INSTRUCTIONS TO FOLLOW — Quote exactly, and only, the lines of the material below from the line with "pLDDT: mean 87.92, std" through the line with "Structure (mmCIF, N/CA/C/O".

..........

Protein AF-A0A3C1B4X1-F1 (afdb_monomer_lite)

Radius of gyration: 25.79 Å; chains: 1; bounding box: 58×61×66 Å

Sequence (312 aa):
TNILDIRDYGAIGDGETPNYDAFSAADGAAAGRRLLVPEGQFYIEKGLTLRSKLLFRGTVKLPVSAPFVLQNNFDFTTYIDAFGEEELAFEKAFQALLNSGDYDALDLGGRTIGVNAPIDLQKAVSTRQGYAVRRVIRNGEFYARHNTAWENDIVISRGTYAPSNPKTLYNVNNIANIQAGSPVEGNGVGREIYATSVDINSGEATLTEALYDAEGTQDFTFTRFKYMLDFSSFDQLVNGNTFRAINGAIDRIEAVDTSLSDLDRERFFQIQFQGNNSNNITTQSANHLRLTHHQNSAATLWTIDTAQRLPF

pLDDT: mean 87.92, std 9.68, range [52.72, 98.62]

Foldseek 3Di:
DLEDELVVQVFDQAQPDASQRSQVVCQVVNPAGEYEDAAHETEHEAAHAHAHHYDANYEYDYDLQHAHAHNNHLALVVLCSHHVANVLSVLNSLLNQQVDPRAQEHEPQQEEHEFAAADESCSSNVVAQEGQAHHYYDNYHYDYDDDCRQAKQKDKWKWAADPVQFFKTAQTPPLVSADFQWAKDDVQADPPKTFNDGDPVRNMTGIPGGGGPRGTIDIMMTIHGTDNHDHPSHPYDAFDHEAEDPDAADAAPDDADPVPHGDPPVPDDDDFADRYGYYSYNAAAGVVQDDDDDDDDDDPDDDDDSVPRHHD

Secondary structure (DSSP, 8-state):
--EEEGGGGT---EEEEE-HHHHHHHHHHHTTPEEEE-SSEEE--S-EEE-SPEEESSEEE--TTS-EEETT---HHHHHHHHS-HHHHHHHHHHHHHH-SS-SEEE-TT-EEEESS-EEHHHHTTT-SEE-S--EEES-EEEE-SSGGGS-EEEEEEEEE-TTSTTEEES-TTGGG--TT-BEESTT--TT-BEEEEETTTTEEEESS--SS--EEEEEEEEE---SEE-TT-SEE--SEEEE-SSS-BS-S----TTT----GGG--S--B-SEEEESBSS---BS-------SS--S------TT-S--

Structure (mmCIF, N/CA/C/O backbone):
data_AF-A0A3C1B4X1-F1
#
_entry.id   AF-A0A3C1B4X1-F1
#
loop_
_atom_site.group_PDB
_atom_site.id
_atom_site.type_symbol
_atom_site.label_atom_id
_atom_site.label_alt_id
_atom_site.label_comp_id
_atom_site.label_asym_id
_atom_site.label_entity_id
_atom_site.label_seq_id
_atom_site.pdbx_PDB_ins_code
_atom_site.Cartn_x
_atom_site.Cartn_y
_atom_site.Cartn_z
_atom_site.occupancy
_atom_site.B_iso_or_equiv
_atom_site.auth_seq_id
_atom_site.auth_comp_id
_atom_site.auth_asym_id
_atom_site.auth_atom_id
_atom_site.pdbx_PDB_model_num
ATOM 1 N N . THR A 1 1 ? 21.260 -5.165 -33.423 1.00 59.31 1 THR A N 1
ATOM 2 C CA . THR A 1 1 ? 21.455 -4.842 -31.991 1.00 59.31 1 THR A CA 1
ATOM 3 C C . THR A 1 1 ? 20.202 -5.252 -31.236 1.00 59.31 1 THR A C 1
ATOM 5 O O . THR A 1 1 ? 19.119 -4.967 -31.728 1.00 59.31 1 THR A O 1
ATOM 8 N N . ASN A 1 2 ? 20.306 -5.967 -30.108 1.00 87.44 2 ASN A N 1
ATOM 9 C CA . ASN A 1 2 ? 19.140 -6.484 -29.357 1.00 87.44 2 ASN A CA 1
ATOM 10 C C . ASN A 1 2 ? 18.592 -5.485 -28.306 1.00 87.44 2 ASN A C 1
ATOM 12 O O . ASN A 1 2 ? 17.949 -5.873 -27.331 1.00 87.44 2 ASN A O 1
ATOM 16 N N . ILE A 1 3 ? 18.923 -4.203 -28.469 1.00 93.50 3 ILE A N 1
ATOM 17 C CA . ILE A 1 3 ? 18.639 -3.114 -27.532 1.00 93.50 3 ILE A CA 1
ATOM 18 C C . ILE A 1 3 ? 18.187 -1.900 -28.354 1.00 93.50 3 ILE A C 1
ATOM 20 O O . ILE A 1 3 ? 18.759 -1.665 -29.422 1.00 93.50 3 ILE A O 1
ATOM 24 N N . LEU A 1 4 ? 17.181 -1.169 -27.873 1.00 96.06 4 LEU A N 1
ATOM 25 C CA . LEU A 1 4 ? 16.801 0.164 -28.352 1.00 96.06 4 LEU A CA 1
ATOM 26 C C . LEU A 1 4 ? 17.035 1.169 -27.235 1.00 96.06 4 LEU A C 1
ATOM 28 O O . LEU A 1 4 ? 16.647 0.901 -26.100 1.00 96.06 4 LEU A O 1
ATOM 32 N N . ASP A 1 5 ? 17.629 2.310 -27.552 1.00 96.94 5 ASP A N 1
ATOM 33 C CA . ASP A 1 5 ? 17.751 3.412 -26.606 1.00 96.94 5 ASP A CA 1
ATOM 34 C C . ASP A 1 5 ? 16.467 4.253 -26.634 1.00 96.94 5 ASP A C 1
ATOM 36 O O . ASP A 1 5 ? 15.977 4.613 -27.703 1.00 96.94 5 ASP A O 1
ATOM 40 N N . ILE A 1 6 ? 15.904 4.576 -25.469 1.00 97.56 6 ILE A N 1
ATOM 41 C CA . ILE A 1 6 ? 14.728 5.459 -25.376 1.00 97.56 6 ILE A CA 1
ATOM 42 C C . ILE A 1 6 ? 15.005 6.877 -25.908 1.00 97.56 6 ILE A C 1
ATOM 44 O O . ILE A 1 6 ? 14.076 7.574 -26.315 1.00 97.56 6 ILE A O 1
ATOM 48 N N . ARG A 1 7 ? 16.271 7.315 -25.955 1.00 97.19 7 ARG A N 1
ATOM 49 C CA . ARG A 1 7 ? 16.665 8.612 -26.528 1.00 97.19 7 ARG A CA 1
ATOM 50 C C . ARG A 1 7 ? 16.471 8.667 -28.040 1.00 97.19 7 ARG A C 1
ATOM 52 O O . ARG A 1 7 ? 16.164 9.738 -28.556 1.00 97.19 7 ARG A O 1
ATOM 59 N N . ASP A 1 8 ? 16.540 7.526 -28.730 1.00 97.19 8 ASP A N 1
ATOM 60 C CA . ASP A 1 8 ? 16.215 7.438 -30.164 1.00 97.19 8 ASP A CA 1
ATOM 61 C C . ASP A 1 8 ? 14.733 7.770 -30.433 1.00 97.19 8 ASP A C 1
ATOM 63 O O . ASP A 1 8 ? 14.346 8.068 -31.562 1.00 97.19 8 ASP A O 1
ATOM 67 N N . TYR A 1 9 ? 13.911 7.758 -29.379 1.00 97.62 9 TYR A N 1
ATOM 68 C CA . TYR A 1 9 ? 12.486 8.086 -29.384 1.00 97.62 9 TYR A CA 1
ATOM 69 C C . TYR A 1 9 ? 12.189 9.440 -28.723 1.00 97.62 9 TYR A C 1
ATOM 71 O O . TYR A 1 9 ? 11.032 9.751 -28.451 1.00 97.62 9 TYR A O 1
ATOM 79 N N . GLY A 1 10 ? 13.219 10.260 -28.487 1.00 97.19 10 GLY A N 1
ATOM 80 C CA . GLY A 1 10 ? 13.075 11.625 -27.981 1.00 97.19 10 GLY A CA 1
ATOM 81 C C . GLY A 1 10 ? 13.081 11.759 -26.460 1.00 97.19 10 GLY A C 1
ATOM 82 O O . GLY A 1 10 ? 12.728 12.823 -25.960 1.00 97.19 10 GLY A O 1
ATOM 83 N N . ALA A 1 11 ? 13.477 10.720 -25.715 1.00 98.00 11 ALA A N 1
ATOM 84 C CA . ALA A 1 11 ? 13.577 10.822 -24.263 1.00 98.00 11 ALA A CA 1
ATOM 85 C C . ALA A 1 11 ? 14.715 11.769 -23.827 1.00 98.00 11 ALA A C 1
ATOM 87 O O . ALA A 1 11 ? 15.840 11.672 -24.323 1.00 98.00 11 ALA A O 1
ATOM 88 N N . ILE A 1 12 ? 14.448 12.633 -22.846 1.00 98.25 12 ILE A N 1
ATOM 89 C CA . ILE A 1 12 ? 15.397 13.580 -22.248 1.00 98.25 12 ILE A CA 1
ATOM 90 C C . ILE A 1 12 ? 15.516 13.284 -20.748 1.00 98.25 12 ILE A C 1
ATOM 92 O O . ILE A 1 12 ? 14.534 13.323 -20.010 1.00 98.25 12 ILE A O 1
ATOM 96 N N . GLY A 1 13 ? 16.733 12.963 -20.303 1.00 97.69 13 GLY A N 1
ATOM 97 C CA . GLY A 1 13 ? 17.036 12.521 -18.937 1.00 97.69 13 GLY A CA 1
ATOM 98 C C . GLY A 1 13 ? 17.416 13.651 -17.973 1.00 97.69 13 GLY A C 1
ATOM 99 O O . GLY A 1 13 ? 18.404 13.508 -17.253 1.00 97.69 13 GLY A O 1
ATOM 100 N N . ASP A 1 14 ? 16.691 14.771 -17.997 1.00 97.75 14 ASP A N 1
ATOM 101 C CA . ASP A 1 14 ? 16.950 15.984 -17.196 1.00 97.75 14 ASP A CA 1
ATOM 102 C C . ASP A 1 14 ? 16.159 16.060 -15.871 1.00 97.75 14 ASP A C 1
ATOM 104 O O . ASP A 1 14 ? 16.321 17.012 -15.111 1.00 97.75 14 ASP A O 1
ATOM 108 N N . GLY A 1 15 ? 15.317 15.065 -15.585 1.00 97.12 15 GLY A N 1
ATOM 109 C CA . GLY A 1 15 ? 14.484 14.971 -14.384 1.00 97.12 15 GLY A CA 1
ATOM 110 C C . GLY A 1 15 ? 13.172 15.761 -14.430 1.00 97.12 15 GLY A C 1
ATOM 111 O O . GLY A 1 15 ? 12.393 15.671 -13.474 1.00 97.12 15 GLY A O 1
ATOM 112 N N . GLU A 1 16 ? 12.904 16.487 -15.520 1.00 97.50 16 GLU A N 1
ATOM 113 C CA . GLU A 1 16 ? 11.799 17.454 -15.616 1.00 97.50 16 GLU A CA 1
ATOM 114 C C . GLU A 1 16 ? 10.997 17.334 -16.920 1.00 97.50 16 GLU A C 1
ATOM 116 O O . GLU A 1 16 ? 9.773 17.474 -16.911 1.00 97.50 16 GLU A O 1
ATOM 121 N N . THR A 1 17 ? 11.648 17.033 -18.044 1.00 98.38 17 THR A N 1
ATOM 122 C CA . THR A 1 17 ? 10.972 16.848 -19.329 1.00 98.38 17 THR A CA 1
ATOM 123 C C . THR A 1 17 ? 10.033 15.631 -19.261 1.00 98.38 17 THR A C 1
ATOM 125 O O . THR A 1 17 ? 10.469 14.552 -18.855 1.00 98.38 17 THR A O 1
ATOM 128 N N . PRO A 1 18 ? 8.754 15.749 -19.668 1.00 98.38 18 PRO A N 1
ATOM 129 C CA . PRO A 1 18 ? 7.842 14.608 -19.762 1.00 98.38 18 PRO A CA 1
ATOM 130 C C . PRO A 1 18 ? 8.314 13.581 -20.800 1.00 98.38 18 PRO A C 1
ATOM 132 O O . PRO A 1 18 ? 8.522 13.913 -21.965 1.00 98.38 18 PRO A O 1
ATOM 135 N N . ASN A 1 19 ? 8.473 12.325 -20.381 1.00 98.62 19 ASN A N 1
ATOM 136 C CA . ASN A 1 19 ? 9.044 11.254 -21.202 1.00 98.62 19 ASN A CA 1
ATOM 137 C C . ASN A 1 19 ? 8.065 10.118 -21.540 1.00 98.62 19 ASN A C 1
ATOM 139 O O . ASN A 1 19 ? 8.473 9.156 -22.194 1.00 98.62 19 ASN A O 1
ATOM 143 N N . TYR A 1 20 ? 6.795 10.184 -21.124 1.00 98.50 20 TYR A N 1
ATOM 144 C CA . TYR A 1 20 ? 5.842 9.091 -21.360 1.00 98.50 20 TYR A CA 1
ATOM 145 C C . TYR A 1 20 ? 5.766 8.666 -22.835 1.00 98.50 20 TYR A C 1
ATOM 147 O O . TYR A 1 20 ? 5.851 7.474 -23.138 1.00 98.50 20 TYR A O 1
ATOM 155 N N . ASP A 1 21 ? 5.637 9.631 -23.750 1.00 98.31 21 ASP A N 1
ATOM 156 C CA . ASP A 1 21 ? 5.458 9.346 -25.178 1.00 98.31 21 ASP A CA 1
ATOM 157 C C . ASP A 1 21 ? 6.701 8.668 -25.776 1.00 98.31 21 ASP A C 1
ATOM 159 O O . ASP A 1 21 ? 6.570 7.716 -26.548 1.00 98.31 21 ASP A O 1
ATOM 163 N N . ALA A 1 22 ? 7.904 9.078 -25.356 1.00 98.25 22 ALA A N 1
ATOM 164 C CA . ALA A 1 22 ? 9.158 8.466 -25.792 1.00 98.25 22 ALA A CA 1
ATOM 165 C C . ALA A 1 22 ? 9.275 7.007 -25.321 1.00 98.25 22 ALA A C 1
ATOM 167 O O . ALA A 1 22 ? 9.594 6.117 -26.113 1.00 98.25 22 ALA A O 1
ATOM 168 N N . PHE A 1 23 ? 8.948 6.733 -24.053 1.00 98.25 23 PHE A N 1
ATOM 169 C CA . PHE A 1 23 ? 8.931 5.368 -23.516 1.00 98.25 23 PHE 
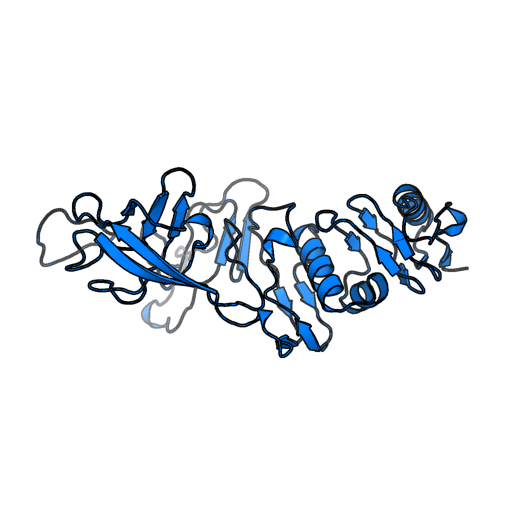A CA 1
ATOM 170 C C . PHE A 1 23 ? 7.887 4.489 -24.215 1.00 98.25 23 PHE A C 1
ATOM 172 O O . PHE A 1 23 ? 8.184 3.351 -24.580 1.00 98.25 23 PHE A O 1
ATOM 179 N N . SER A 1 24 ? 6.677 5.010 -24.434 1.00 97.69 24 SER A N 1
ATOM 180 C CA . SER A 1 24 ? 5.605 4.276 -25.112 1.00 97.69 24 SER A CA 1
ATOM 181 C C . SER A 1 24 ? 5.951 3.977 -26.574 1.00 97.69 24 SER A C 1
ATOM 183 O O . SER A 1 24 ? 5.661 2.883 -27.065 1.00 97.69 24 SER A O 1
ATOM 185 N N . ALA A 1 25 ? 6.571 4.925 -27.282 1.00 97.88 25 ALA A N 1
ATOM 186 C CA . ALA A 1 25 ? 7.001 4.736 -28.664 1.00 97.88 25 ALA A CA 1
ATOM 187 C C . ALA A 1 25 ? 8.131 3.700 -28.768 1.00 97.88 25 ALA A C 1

..........

OUTPUT OF THE TASK —
pLDDT: mean 87.92, std 9.68, range [52.72, 98.62]

Foldseek 3Di:
DLEDELVVQVFDQAQPDASQRSQVVCQVVNPAGEYEDAAHETEHEAAHAHAHHYDANYEYDYDLQHAHAHNNHLALVVLCSHHVANVLSVLNSLLNQQVDPRAQEHEPQQEEHEFAAADESCSSNVVAQEGQAHHYYDNYHYDYDDDCRQAKQKDKWKWAADPVQFFKTAQTPPLVSADFQWAKDDVQADPPKTFNDGDPVRNMTGIPGGGGPRGTIDIMMTIHGTDNHDHPSHPYDAFDHEAEDPDAADAAPDDADPVPHGDPPVPDDDDFADRYGYYSYNAAAGVVQDDDDDDDDDDPDDDDDSVPRHHD

Secondary structure (DSSP, 8-state):
--EEEGGGGT---EEEEE-HHHHHHHHHHHTTPEEEE-SSEEE--S-EEE-SPEEESSEEE--TTS-EEETT---HHHHHHHHS-HHHHHHHHHHHHHH-SS-SEEE-TT-EEEESS-EEHHHHTTT-SEE-S--EEES-EEEE-SSGGGS-EEEEEEEEE-TTSTTEEES-TTGGG--TT-BEESTT--TT-BEEEEETTTTEEEESS--SS--EEEEEEEEE---SEE-TT-SEE--SEEEE-SSS-BS-S----TTT----GGG--S--B-SEEEESBSS---BS-------SS--S------TT-S--

Structure (mmCIF, N/CA/C/O backbone):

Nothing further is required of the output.